DATA SECTION section start

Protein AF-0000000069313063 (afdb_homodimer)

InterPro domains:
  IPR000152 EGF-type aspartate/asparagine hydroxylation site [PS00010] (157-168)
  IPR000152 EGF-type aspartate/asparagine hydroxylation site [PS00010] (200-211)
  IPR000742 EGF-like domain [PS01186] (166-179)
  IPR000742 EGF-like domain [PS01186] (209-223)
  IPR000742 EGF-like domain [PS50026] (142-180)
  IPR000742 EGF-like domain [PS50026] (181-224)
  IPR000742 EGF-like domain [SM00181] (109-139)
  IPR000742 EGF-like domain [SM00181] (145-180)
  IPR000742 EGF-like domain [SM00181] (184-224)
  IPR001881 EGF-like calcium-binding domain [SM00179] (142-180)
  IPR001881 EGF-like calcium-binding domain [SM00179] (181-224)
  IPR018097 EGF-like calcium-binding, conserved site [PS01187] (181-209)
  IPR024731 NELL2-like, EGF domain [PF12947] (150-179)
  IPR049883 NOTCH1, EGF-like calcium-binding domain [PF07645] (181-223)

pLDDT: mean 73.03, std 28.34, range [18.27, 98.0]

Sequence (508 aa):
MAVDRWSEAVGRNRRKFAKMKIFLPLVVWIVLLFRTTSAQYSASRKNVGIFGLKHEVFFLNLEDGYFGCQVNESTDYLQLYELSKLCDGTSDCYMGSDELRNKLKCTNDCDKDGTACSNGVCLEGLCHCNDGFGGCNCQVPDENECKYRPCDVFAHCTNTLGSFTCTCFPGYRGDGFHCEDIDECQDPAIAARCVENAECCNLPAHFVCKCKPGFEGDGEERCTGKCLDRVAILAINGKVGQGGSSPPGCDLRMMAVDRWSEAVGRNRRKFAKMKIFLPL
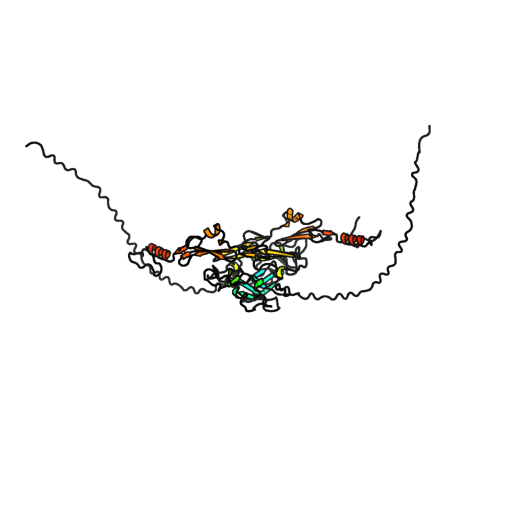VVWIVLLFRTTSAQYSASRKNVGIFGLKHEVFFLNLEDGYFGCQVNESTDYLQLYELSKLCDGTSDCYMGSDELRNKLKCTNDCDKDGTACSNGVCLEGLCHCNDGFGGCNCQVPDENECKYRPCDVFAHCTNTLGSFTCTCFPGYRGDGFHCEDIDECQDPAIAARCVENAECCNLPAHFVCKCKPGFEGDGEERCTGKCLDRVAILAINGKVGQGGSSPPGCDLRM

Organism: Aedes albopictus (NCBI:txid7160)

Radius of gyration: 39.66 Å; Cα contacts (8 Å, |Δi|>4): 950; chains: 2; bounding box: 86×191×45 Å

Secondary structure (DSSP, 8-state):
-------------------------------------------------SSSSTT--EEEETTTTEEEE-SSS--SEEEEEEGGGTTSS---SGGGGGG-HHHHTB-S---BTTB---SEEEETTEEEEPTTEESGGG-EE---GGGG--S-TTEEEEEETTEEEEEEPTTEEESSSSEEE--GGGSHHHHTTS-TTEEEEEETTEEEEEEPTTEEE-SSS-EEEHHHHHHHHHHHTT---TT----TT-----/-------------------------------------------------SSSSTT--EEEETTTTEEEE-SSS--SEEEEEEGGGTTSS---SGGGGGG-HHHHTB-S---BTTB---SEEEETTEEEEPTTEESGGG-EE---GGGG--S-TTEEEEEETTEEEEEEPTTEEESSSSEEE--GGGSHHHHTTS-TTEEEEEETTEEEEEEPTTEEE-SSS-EEEHHHHHHHHHHHTT---TT----TT-----

Solvent-accessible surface area (backbone atoms only — not comparable to full-atom values): 28732 Å² total; per-residue (Å²): 140,90,86,85,78,83,76,79,76,79,79,77,82,73,78,74,78,78,70,82,74,72,76,69,70,75,69,72,72,72,71,69,74,70,76,69,74,73,71,76,72,72,82,68,80,76,25,54,9,24,85,78,37,58,41,40,55,74,49,80,36,69,61,63,9,29,32,34,24,15,64,50,81,56,69,54,43,27,40,55,41,52,31,46,53,46,58,62,84,57,70,71,29,40,93,32,63,45,48,42,37,80,75,65,33,54,46,85,64,27,59,52,95,86,40,62,49,78,38,17,29,32,40,76,47,36,37,45,25,16,61,49,31,21,64,78,39,19,74,33,83,21,69,57,56,49,60,30,59,74,39,22,83,54,27,45,56,41,51,39,79,82,38,66,47,42,40,35,37,83,37,36,46,63,72,2,64,49,48,43,71,45,59,50,48,74,39,65,76,56,32,62,45,23,29,70,59,26,40,58,38,66,41,83,44,40,64,46,33,40,34,36,93,69,32,45,61,66,2,52,83,40,34,44,44,58,41,54,56,52,45,48,51,32,51,70,66,61,65,58,56,93,81,70,74,58,62,93,86,33,78,71,75,123,136,75,89,86,76,92,75,89,74,88,74,83,80,74,87,70,77,73,73,75,75,74,71,68,70,74,71,73,72,73,72,69,74,69,73,67,74,75,71,74,71,73,84,68,84,76,43,64,5,25,84,73,40,42,60,50,54,74,48,79,37,70,62,66,9,30,30,35,24,16,63,51,82,56,68,54,43,27,42,54,41,52,32,48,54,46,57,62,84,58,70,71,28,42,92,34,64,44,49,42,36,78,75,65,35,53,48,83,64,26,57,50,95,87,41,62,50,79,39,17,28,31,39,75,46,35,37,45,24,16,62,50,31,22,62,77,41,18,74,34,84,22,68,57,56,50,51,34,57,77,36,22,85,54,29,46,55,42,51,39,79,82,37,67,49,41,41,35,36,83,37,36,46,64,72,2,63,49,48,42,70,46,61,49,48,75,39,64,75,54,32,61,47,25,30,72,59,27,41,58,37,66,40,83,43,39,64,45,33,40,33,35,92,68,32,46,61,67,2,51,84,40,33,45,43,57,40,54,54,53,44,49,51,32,50,70,66,62,64,59,54,92,83,67,73,55,61,94,87,33,77,70,77,120

Foldseek 3Di:
DDDDDPPPPPDDPPPVPDDDPPPPPPPVPPPPPPVPPPPPPPPPQFQVQVVPHTVWDKDDDLQQQKIWTAQENDPPDIDIDGQQQALPPDQRHYVSPSNPCVVQQFDQQQCPPNHHLPQAGQHVNHGRGTAQFDDGSRPHGAHRPCVVVQFDPQWDWHGHRNDIAIGGDQQWDDRRNDIDGDFQCVDPVSQPLFDPQWGWAGDGNGIFTGGHPQWDDRRRPDTHGPQVVVVVVCVVVVVPDDPDDRPPPPPPPD/DDDDDPDDDPDPDDDPPPPPPPCPPPPVPPPPPPPPVPPPPPPPQCQCPVVSGHQWDKDDDLQQQKIWTAQENDPPDIDIDGQQQALPPDQRHYVSPSNPCVVQQFDQQQDPPNHHLPQAGQHVNHGRGTAQFDDGSRPHGAHRPCVVVQFDPQWDWHGHGNDIAIGGDQQWDDRRNDIDGDFQCVDPVSQPLFDPQWGWAGDGNGIATGGHPQWDDRRRPDTHGPQVVVVVVCVVVVVPDDPDDRPPPPPPPD

Structure (mmCIF, N/CA/C/O backbone):
data_AF-0000000069313063-model_v1
#
loop_
_entity.id
_entity.type
_entity.pdbx_description
1 polymer 'Uncharacterized protein'
#
loop_
_atom_site.group_PDB
_atom_site.id
_atom_site.type_symbol
_atom_site.label_atom_id
_atom_site.label_alt_id
_atom_site.label_comp_id
_atom_site.label_asym_id
_atom_site.label_entity_id
_atom_site.label_seq_id
_atom_site.pdbx_PDB_ins_code
_atom_site.Cartn_x
_atom_site.Cartn_y
_atom_site.Cartn_z
_atom_site.occupancy
_atom_site.B_iso_or_equiv
_atom_site.auth_seq_id
_atom_site.auth_comp_id
_atom_site.auth_asym_id
_atom_site.auth_atom_id
_atom_site.pdbx_PDB_model_num
ATOM 1 N N . MET A 1 1 ? 63.906 84 6.797 1 19.88 1 MET A N 1
ATOM 2 C CA . MET A 1 1 ? 62.812 84.375 5.914 1 19.88 1 MET A CA 1
ATOM 3 C C . MET A 1 1 ? 61.656 83.438 6.027 1 19.88 1 MET A C 1
ATOM 5 O O . MET A 1 1 ? 61.844 82.25 6.457 1 19.88 1 MET A O 1
ATOM 9 N N . ALA A 1 2 ? 60.438 83.875 5.461 1 21.88 2 ALA A N 1
ATOM 10 C CA . ALA A 1 2 ? 59 83.875 5.602 1 21.88 2 ALA A CA 1
ATOM 11 C C . ALA A 1 2 ? 58.406 82.5 5.168 1 21.88 2 ALA A C 1
ATOM 13 O O . ALA A 1 2 ? 58.719 82 4.09 1 21.88 2 ALA A O 1
ATOM 14 N N . VAL A 1 3 ? 57.656 81.875 6.07 1 22.44 3 VAL A N 1
ATOM 15 C CA . VAL A 1 3 ? 57.25 80.5 6.375 1 22.44 3 VAL A CA 1
ATOM 16 C C . VAL A 1 3 ? 56.312 80 5.293 1 22.44 3 VAL A C 1
ATOM 18 O O . VAL A 1 3 ? 56.594 79 4.645 1 22.44 3 VAL A O 1
ATOM 21 N N . ASP A 1 4 ? 54.906 80.125 5.395 1 19.3 4 ASP A N 1
ATOM 22 C CA . ASP A 1 4 ? 53.938 79.125 5.789 1 19.3 4 ASP A CA 1
ATOM 23 C C . ASP A 1 4 ? 53.094 78.688 4.594 1 19.3 4 ASP A C 1
ATOM 25 O O . ASP A 1 4 ? 52.938 77.5 4.332 1 19.3 4 ASP A O 1
ATOM 29 N N . ARG A 1 5 ? 51.875 79.438 4.273 1 22.56 5 ARG A N 1
ATOM 30 C CA . ARG A 1 5 ? 50.469 79.125 4.539 1 22.56 5 ARG A CA 1
ATOM 31 C C . ARG A 1 5 ? 49.75 78.75 3.258 1 22.56 5 ARG A C 1
ATOM 33 O O . ARG A 1 5 ? 49.062 79.562 2.67 1 22.56 5 ARG A O 1
ATOM 40 N N . TRP A 1 6 ? 50.25 78.125 2.268 1 23.5 6 TRP A N 1
ATOM 41 C CA . TRP A 1 6 ? 49.656 78.25 0.927 1 23.5 6 TRP A CA 1
ATOM 42 C C . TRP A 1 6 ? 48.312 77.562 0.877 1 23.5 6 TRP A C 1
ATOM 44 O O . TRP A 1 6 ? 48.219 76.312 0.879 1 23.5 6 TRP A O 1
ATOM 54 N N . SER A 1 7 ? 47.281 77.938 1.852 1 25.27 7 SER A N 1
ATOM 55 C CA . SER A 1 7 ? 46 77.312 2.121 1 25.27 7 SER A CA 1
ATOM 56 C C . SER A 1 7 ? 45.125 77.312 0.876 1 25.27 7 SER A C 1
ATOM 58 O O . SER A 1 7 ? 44.75 78.312 0.347 1 25.27 7 SER A O 1
ATOM 60 N N . GLU A 1 8 ? 45.406 76.375 -0.096 1 24.44 8 GLU A N 1
ATOM 61 C CA . GLU A 1 8 ? 44.781 76.312 -1.408 1 24.44 8 GLU A CA 1
ATOM 62 C C . GLU A 1 8 ? 43.25 76.188 -1.281 1 24.44 8 GLU A C 1
ATOM 64 O O . GLU A 1 8 ? 42.75 75.375 -0.456 1 24.44 8 GLU A O 1
ATOM 69 N N . ALA A 1 9 ? 42.438 77.125 -1.592 1 25.62 9 ALA A N 1
ATOM 70 C CA . ALA A 1 9 ? 41.125 77.688 -1.739 1 25.62 9 ALA A CA 1
ATOM 71 C C . ALA A 1 9 ? 40.219 76.812 -2.559 1 25.62 9 ALA A C 1
ATOM 73 O O . ALA A 1 9 ? 40.281 76.75 -3.789 1 25.62 9 ALA A O 1
ATOM 74 N N . VAL A 1 10 ? 40.219 75.375 -2.166 1 27.88 10 VAL A N 1
ATOM 75 C CA . VAL A 1 10 ? 39.5 74.5 -3.08 1 27.88 10 VAL A CA 1
ATOM 76 C C . VAL A 1 10 ? 38.031 74.938 -3.188 1 27.88 10 VAL A C 1
ATOM 78 O O . VAL A 1 10 ? 37.375 75.188 -2.174 1 27.88 10 VAL A O 1
ATOM 81 N N . GLY A 1 11 ? 37.656 75.562 -4.277 1 22.42 11 GLY A N 1
ATOM 82 C CA . GLY A 1 11 ? 36.469 76.25 -4.805 1 22.42 11 GLY A CA 1
ATOM 83 C C . GLY A 1 11 ? 35.188 75.438 -4.645 1 22.42 11 GLY A C 1
ATOM 84 O O . GLY A 1 11 ? 35.219 74.188 -4.711 1 22.42 11 GLY A O 1
ATOM 85 N N . ARG A 1 12 ? 34.094 75.875 -4.023 1 24.94 12 ARG A N 1
ATOM 86 C CA . ARG A 1 12 ? 32.781 75.75 -3.383 1 24.94 12 ARG A CA 1
ATOM 87 C C . ARG A 1 12 ? 31.703 75.438 -4.406 1 24.94 12 ARG A C 1
ATOM 89 O O . ARG A 1 12 ? 30.938 76.312 -4.809 1 24.94 12 ARG A O 1
ATOM 96 N N . ASN A 1 13 ? 32.062 74.688 -5.602 1 23.06 13 ASN A N 1
ATOM 97 C CA . ASN A 1 13 ? 30.984 74.812 -6.598 1 23.06 13 ASN A CA 1
ATOM 98 C C . ASN A 1 13 ? 29.672 74.25 -6.082 1 23.06 13 ASN A C 1
ATOM 100 O O . ASN A 1 13 ? 29.578 73.062 -5.789 1 23.06 13 ASN A O 1
ATOM 104 N N . ARG A 1 14 ? 28.797 75 -5.391 1 25.19 14 ARG A N 1
ATOM 105 C CA . ARG A 1 14 ? 27.531 74.812 -4.695 1 25.19 14 ARG A CA 1
ATOM 106 C C . ARG A 1 14 ? 26.422 74.438 -5.664 1 25.19 14 ARG A C 1
ATOM 108 O O . ARG A 1 14 ? 25.969 75.25 -6.465 1 25.19 14 ARG A O 1
ATOM 115 N N . ARG A 1 15 ? 26.594 73.25 -6.461 1 24.78 15 ARG A N 1
ATOM 116 C CA . ARG A 1 15 ? 25.547 72.938 -7.445 1 24.78 15 ARG A CA 1
ATOM 117 C C . ARG A 1 15 ? 24.172 72.875 -6.789 1 24.78 15 ARG A C 1
ATOM 119 O O . ARG A 1 15 ? 23.953 72 -5.926 1 24.78 15 ARG A O 1
ATOM 126 N N . LYS A 1 16 ? 23.547 74 -6.598 1 24.11 16 LYS A N 1
ATOM 127 C CA . LYS A 1 16 ? 22.234 74.188 -5.988 1 24.11 16 LYS A CA 1
ATOM 128 C C . LYS A 1 16 ? 21.172 73.375 -6.688 1 24.11 16 LYS A C 1
ATOM 130 O O . LYS A 1 16 ? 20.922 73.562 -7.883 1 24.11 16 LYS A O 1
ATOM 135 N N . PHE A 1 17 ? 21.156 72.062 -6.422 1 24.08 17 PHE A N 1
ATOM 136 C CA . PHE A 1 17 ? 20.219 71.125 -7.004 1 24.08 17 PHE A CA 1
ATOM 137 C C . PHE A 1 17 ? 18.781 71.625 -6.836 1 24.08 17 PHE A C 1
ATOM 139 O O . PHE A 1 17 ? 18.359 71.938 -5.734 1 24.08 17 PHE A O 1
ATOM 146 N N . ALA A 1 18 ? 18.328 72.25 -7.91 1 21.94 18 ALA A N 1
ATOM 147 C CA . ALA A 1 18 ? 17.047 72.875 -8.156 1 21.94 18 ALA A CA 1
ATOM 148 C C . ALA A 1 18 ? 15.914 72.062 -7.5 1 21.94 18 ALA A C 1
ATOM 150 O O . ALA A 1 18 ? 16.078 70.938 -7.129 1 21.94 18 ALA A O 1
ATOM 151 N N . LYS A 1 19 ? 14.805 72.25 -8.109 1 24.27 19 LYS A N 1
ATOM 152 C CA . LYS A 1 19 ? 13.453 72.75 -7.941 1 24.27 19 LYS A CA 1
ATOM 153 C C . LYS A 1 19 ? 12.461 71.688 -7.617 1 24.27 19 LYS A C 1
ATOM 155 O O . LYS A 1 19 ? 11.398 71.938 -7.051 1 24.27 19 LYS A O 1
ATOM 160 N N . MET A 1 20 ? 12.555 70.438 -8.242 1 25.53 20 MET A N 1
ATOM 161 C CA . MET A 1 20 ? 11.281 70.125 -8.875 1 25.53 20 MET A CA 1
ATOM 162 C C . MET A 1 20 ? 10.227 69.75 -7.828 1 25.53 20 MET A C 1
ATOM 164 O O . MET A 1 20 ? 10.453 68.875 -6.98 1 25.53 20 MET A O 1
ATOM 168 N N . LYS A 1 21 ? 9.445 70.75 -7.504 1 25.38 21 LYS A N 1
ATOM 169 C CA . LYS A 1 21 ? 8.352 70.688 -6.535 1 25.38 21 LYS A CA 1
ATOM 170 C C . LYS A 1 21 ? 7.434 69.5 -6.816 1 25.38 21 LYS A C 1
ATOM 172 O O . LYS A 1 21 ? 6.859 69.375 -7.898 1 25.38 21 LYS A O 1
ATOM 177 N N . ILE A 1 22 ? 7.746 68.375 -6.309 1 27.7 22 ILE A N 1
ATOM 178 C CA . ILE A 1 22 ? 7.004 67.125 -6.441 1 27.7 22 ILE A CA 1
ATOM 179 C C . ILE A 1 22 ? 5.582 67.312 -5.914 1 27.7 22 ILE A C 1
ATOM 181 O O . ILE A 1 22 ? 5.387 67.625 -4.742 1 27.7 22 ILE A O 1
ATOM 185 N N . PHE A 1 23 ? 4.844 68.062 -6.73 1 26.73 23 PHE A N 1
ATOM 186 C CA . PHE A 1 23 ? 3.434 68.25 -6.406 1 26.73 23 PHE A CA 1
ATOM 187 C C . PHE A 1 23 ? 2.828 66.938 -5.922 1 26.73 23 PHE A C 1
ATOM 189 O O . PHE A 1 23 ? 2.879 65.938 -6.629 1 26.73 23 PHE A O 1
ATOM 196 N N . LEU A 1 24 ? 2.914 66.75 -4.691 1 26.66 24 LEU A N 1
ATOM 197 C CA . LEU A 1 24 ? 2.396 65.625 -3.98 1 26.66 24 LEU A CA 1
ATOM 198 C C . LEU A 1 24 ? 0.89 65.5 -4.172 1 26.66 24 LEU A C 1
ATOM 200 O O . LEU A 1 24 ? 0.127 66.312 -3.709 1 26.66 24 LEU A O 1
ATOM 204 N N . PRO A 1 25 ? 0.519 65.312 -5.465 1 30.34 25 PRO A N 1
ATOM 205 C CA . PRO A 1 25 ? -0.942 65.312 -5.562 1 30.34 25 PRO A CA 1
ATOM 206 C C . PRO A 1 25 ? -1.604 64.562 -4.422 1 30.34 25 PRO A C 1
ATOM 208 O O . PRO A 1 25 ? -0.998 63.625 -3.854 1 30.34 25 PRO A O 1
ATOM 211 N N . LEU A 1 26 ? -2.242 65.312 -3.688 1 28.28 26 LEU A N 1
ATOM 212 C CA . LEU A 1 26 ? -3.084 64.875 -2.59 1 28.28 26 LEU A CA 1
ATOM 213 C C . LEU A 1 26 ? -4.008 63.719 -3.051 1 28.28 26 LEU A C 1
ATOM 215 O O . LEU A 1 26 ? -4.961 63.969 -3.791 1 28.28 26 LEU A O 1
ATOM 219 N N . VAL A 1 27 ? -3.447 62.75 -3.695 1 27.09 27 VAL A N 1
ATOM 220 C CA . VAL A 1 27 ? -4.379 61.719 -4.129 1 27.09 27 VAL A CA 1
ATOM 221 C C . VAL A 1 27 ? -5.332 61.375 -2.984 1 27.09 27 VAL A C 1
ATOM 223 O O . VAL A 1 27 ? -4.895 61 -1.896 1 27.09 27 VAL A O 1
ATOM 226 N N . VAL A 1 28 ? -6.32 62.156 -2.852 1 25.17 28 VAL A N 1
ATOM 227 C CA . VAL A 1 28 ? -7.465 61.875 -1.992 1 25.17 28 VAL A CA 1
ATOM 228 C C . VAL A 1 28 ? -7.805 60.406 -2.049 1 25.17 28 VAL A C 1
ATOM 230 O O . VAL A 1 28 ? -8.102 59.875 -3.119 1 25.17 28 VAL A O 1
ATOM 233 N N . TRP A 1 29 ? -7.168 59.688 -1.203 1 25.36 29 TRP A N 1
ATOM 234 C CA . TRP A 1 29 ? -7.402 58.25 -0.982 1 25.36 29 TRP A CA 1
ATOM 235 C C . TRP A 1 29 ? -8.883 57.969 -0.744 1 25.36 29 TRP A C 1
ATOM 237 O O . TRP A 1 29 ? -9.438 58.375 0.287 1 25.36 29 TRP A O 1
ATOM 247 N N . ILE A 1 30 ? -9.656 58.469 -1.692 1 25.67 30 ILE A N 1
ATOM 248 C CA . ILE A 1 30 ? -11.039 58.031 -1.514 1 25.67 30 ILE A CA 1
ATOM 249 C C . ILE A 1 30 ? -11.078 56.594 -1.012 1 25.67 30 ILE A C 1
ATOM 251 O O . ILE A 1 30 ? -10.531 55.688 -1.649 1 25.67 30 ILE A O 1
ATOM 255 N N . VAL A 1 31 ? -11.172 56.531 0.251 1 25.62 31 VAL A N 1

DATA SECTION section end

* AIM OF THE TASK
Return all lines in the data that include the word "aspartate".

* EXERCISE RESULT
  IPR000152 EGF-type aspartate/asparagine hydroxylation site [PS00010] (157-168)
  IPR000152 EGF-type aspartate/asparagine hydroxylation site [PS00010] (200-211)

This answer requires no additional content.